Pero no es solo una cuestión técnica o de interpretación legal. La controversia también expone un dilema de fondo: ¿a quién le corresponde decidir los principios rectores de la educación pública en Estados Unidos? Para Nueva York —y probablemente para otros estados que observan el caso con atención— la ofensiva federal es vista como un intento de centralizar decisiones que históricamente han recaído en los estados. “No se puede hacer campaña basándose en el control local y luego imponer mandatos federales”, afirmó un legislador demócrata en Albany.
Este no es un episodio aislado. La táctica de condicionar fondos a la obediencia política se ha repetido en otros frentes: desde la presión a universidades por protestas antiisraelíes hasta las demandas para frenar el plan de peajes urbanos en Manhattan. La crítica más recurrente: el uso de fondos públicos como herramienta para moldear agendas ideológicas desde el Ejecutivo federal.
Los programas DEI en las escuelas tienen objetivos claros: crear entornos inclusivos, capacitar docentes en competencias culturales, asegurar equidad en el acceso a oportunidades y reducir disparidades para grupos históricamente marginados. Para sus defensores, son una herramienta necesaria para alcanzar una educación más justa. Para sus críticos, representan una amenaza al principio de mérito y una posible puerta abierta a la discriminación por identidad.

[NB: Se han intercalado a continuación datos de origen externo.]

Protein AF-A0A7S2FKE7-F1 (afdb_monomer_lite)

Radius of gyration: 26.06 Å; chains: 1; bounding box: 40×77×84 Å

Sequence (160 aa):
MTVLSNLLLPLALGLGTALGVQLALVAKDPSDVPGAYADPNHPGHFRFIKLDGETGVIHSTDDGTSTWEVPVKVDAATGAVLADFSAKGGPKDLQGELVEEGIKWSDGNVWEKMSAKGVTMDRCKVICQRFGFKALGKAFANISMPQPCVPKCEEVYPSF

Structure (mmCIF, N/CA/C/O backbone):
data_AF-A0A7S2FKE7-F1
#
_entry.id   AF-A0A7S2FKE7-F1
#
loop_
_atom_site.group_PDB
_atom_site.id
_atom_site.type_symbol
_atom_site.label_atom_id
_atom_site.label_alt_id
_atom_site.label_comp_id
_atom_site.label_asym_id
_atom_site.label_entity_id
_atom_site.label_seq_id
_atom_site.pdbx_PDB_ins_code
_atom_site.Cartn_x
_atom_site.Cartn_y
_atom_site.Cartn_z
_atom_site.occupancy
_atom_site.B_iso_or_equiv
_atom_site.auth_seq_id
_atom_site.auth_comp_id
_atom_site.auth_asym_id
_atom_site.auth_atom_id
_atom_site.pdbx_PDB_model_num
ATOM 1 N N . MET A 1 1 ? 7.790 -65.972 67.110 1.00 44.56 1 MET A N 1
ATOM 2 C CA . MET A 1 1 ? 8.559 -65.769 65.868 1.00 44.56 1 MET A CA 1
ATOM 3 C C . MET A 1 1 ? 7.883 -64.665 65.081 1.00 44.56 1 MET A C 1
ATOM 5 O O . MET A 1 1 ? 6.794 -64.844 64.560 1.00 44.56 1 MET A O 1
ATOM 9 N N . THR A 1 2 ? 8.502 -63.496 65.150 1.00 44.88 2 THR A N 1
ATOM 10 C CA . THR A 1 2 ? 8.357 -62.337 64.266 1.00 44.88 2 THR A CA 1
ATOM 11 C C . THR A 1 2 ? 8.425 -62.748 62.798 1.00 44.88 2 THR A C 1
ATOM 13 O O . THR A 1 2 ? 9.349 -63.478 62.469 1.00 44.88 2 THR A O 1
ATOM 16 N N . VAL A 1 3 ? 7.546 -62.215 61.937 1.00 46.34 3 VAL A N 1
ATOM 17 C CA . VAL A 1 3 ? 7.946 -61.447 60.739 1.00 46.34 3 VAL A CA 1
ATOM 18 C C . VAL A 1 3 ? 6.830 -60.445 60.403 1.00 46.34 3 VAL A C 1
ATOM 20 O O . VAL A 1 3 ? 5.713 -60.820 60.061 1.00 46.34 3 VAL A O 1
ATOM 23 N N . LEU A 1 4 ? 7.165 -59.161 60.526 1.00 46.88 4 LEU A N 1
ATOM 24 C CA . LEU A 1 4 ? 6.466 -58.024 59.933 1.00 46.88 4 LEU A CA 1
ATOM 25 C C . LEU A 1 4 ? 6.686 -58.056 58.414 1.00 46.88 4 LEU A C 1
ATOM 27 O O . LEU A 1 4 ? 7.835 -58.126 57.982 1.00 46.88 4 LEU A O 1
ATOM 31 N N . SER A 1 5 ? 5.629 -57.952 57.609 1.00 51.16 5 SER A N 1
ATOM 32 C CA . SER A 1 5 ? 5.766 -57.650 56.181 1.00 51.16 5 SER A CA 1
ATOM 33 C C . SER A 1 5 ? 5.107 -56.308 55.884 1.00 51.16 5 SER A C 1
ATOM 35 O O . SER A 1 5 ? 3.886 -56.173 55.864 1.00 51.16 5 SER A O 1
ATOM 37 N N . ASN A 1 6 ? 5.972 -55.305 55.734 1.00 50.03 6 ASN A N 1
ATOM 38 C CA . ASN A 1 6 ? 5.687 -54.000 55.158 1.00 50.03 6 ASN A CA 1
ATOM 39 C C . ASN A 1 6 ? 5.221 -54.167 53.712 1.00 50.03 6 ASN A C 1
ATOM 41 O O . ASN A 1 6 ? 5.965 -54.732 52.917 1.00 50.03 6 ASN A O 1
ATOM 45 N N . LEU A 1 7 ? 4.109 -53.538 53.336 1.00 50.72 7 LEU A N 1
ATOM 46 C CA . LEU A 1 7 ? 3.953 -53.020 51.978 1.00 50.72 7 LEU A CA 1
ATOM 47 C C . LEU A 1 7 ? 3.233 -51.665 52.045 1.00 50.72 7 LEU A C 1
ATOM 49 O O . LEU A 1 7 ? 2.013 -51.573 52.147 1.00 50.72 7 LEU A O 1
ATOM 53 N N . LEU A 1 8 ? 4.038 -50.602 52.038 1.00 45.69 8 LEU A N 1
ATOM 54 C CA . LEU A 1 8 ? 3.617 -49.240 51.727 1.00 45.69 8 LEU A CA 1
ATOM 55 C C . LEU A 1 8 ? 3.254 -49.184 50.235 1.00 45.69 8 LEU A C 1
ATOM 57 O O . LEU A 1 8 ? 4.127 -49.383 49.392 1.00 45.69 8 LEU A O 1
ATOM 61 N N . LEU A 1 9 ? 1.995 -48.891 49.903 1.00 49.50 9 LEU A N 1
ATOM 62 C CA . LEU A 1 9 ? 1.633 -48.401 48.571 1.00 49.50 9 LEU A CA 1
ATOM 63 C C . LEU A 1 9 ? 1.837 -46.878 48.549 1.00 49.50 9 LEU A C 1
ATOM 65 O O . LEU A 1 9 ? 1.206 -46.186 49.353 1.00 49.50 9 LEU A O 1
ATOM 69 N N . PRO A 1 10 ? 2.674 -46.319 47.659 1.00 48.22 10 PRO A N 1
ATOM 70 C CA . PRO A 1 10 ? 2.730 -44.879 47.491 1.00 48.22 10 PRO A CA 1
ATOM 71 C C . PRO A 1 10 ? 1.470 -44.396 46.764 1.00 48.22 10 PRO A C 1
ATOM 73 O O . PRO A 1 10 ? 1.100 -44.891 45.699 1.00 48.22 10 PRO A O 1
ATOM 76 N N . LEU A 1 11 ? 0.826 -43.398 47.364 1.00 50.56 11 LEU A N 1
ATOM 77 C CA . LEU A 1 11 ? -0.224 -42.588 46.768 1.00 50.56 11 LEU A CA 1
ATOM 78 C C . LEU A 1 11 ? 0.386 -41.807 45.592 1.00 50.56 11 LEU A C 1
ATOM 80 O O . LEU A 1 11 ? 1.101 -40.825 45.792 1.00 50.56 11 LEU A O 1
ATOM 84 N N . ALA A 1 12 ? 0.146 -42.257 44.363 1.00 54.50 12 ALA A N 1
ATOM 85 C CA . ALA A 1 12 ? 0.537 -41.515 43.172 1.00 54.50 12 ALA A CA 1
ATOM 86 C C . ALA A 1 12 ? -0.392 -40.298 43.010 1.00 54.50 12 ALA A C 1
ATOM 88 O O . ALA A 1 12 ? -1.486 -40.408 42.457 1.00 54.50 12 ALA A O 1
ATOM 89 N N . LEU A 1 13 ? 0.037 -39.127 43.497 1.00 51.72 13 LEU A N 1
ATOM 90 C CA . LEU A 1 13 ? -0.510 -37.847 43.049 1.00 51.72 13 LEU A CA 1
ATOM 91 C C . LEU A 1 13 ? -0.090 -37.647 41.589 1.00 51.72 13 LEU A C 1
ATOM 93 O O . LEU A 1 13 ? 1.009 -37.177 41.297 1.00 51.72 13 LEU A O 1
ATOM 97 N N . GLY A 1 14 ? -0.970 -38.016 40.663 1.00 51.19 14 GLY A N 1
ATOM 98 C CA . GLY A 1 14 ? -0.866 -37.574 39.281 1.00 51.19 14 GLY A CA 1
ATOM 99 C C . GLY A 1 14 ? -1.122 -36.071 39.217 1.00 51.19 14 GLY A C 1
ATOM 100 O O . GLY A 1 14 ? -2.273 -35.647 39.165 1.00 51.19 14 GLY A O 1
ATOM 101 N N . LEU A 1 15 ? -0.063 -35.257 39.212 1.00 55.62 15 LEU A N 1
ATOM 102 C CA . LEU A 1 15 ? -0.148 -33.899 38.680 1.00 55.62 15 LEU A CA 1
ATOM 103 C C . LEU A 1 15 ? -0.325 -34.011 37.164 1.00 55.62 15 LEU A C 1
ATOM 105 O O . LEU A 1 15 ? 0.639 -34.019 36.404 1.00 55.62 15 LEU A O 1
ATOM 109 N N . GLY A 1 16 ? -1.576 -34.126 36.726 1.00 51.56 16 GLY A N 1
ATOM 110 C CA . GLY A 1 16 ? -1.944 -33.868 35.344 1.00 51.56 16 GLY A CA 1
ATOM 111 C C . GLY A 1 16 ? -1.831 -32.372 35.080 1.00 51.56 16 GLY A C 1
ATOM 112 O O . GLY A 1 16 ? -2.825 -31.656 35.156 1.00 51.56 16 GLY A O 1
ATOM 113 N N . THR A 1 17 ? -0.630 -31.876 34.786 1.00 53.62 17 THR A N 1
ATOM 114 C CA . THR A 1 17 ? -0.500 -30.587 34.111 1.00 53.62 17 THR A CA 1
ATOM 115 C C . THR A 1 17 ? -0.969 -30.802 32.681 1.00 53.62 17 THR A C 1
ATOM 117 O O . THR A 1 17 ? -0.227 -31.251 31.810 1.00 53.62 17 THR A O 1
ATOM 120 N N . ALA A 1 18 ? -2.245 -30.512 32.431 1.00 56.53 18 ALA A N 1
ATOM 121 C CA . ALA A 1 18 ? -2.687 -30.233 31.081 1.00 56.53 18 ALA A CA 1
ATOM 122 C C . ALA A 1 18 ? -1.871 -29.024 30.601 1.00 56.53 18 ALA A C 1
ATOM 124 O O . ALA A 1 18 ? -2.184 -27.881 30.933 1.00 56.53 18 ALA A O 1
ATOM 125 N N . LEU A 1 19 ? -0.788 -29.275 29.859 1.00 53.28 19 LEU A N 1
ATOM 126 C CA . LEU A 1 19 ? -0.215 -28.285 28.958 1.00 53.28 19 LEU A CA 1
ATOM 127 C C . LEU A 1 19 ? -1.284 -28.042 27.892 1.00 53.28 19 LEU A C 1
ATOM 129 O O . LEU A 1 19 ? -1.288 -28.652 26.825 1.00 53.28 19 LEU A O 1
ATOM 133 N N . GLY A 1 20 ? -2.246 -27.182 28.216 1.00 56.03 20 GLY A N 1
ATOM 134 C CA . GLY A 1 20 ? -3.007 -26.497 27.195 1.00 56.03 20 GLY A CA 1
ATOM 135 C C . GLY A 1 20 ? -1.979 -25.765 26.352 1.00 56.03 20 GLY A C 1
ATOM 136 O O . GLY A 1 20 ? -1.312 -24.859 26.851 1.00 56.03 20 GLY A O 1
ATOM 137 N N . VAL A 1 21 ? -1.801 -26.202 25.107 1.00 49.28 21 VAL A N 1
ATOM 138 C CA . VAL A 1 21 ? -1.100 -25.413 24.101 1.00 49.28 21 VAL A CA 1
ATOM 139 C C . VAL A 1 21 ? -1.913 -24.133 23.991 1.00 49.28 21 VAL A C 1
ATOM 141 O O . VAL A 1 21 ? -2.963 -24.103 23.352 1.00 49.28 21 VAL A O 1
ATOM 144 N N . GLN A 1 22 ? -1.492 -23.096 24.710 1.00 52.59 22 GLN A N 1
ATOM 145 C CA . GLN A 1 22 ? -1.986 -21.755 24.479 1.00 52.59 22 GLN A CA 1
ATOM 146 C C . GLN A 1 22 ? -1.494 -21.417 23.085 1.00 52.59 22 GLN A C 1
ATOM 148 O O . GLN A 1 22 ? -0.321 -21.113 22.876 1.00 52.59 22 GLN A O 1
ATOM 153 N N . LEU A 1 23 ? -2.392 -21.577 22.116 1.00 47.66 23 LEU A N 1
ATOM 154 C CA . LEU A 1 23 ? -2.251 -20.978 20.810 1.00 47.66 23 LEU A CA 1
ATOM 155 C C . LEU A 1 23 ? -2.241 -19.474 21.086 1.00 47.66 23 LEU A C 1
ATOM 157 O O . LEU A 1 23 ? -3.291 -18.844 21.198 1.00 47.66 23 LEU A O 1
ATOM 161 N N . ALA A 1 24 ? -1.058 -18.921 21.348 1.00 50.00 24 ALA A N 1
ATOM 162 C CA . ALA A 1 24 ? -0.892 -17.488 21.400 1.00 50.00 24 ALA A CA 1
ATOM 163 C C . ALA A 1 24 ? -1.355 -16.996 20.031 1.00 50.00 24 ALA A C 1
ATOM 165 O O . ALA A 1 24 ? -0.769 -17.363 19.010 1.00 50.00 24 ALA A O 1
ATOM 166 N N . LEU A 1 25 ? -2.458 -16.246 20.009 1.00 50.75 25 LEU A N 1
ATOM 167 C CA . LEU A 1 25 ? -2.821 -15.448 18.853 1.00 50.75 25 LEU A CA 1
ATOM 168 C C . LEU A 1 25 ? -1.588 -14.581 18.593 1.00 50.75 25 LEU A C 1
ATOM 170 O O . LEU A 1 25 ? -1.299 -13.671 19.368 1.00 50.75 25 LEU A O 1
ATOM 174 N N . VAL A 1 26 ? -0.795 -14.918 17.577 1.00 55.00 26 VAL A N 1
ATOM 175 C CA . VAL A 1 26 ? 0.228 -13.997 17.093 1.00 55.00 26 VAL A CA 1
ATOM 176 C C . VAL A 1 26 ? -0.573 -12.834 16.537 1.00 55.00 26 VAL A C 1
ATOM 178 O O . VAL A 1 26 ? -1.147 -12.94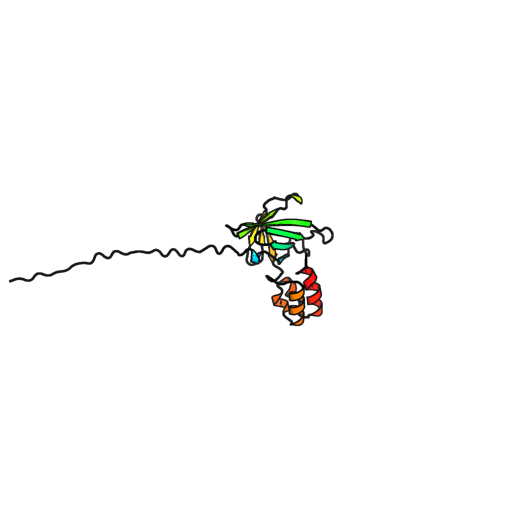3 15.453 1.00 55.00 26 VAL A O 1
ATOM 181 N N . ALA A 1 27 ? -0.704 -11.767 17.328 1.00 57.06 27 ALA A N 1
ATOM 182 C CA . ALA A 1 27 ? -1.226 -10.506 16.838 1.00 57.06 27 ALA A CA 1
ATOM 183 C C . ALA A 1 27 ? -0.384 -10.157 15.609 1.00 57.06 27 ALA A C 1
ATOM 185 O O . ALA A 1 27 ? 0.847 -10.102 15.694 1.00 57.06 27 ALA A O 1
ATOM 186 N N . LYS A 1 28 ? -1.032 -10.059 14.446 1.0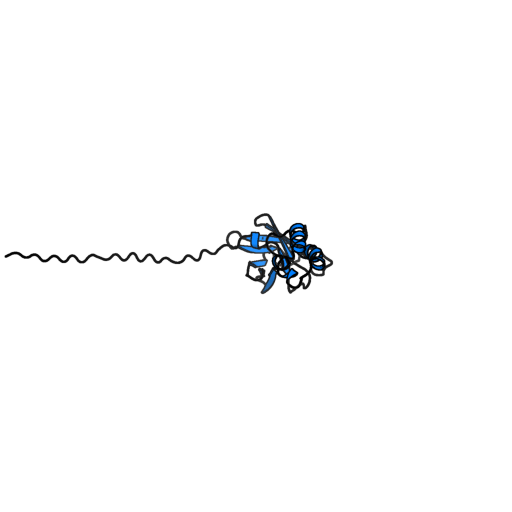0 71.75 28 LYS A N 1
ATOM 187 C CA . LYS A 1 28 ? -0.331 -9.726 13.208 1.00 71.75 28 LYS A CA 1
ATOM 188 C C . LYS A 1 28 ? 0.313 -8.353 13.389 1.00 71.75 28 LYS A C 1
ATOM 190 O O . LYS A 1 28 ? -0.327 -7.431 13.891 1.00 71.75 28 LYS A O 1
ATOM 195 N N . ASP A 1 29 ? 1.590 -8.257 13.041 1.00 84.38 29 ASP A N 1
ATOM 196 C CA . ASP A 1 29 ? 2.394 -7.059 13.262 1.00 84.38 29 ASP A CA 1
ATOM 197 C C . ASP A 1 29 ? 1.856 -5.931 12.361 1.00 84.38 29 ASP A C 1
ATOM 199 O O . ASP A 1 29 ? 1.689 -6.160 11.159 1.00 84.38 29 ASP A O 1
ATOM 203 N N . PRO A 1 30 ? 1.594 -4.711 12.877 1.00 88.31 30 PRO A N 1
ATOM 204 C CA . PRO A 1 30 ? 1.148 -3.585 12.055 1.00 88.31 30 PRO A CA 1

La postura de Nueva York se vuelve aún más significativa si se considera el cambio de tono dentro del propio Partido Republicano. Mientras que durante la primera administración de Trump, la entonces secretaria de Educación, Betsy DeVos, destacaba que la inclusión era parte de un “alto rendimiento organizacional”, la actual administración parece haber dado un giro de 180 grados. Este viraje no ha sido acompañado, según Morton-Bentley, de una explicación legal coherente.
A la espera de posibles litigios —que podrían llegar si la administración federal intenta retirar fondos sin el debido proceso legal—, lo cierto es que se ha abierto una nueva batalla política y judicial sobre los límites del federalismo educativo. Nueva York, por lo pronto, ya marcó su postura: no cederá ante lo que considera una extralimitación de poderes, ni sacrificará sus políticas de inclusión por una interpretación restrictiva de la ley.
Lo que viene podría ser una ola de resistencia desde otros estados, con potencial para reconfigurar el debate sobre el papel del gobierno federal en los sistemas educativos locales. La pregunta no es solo qué significa DEI, sino quién decide si tiene cabida en las aulas públicas del país.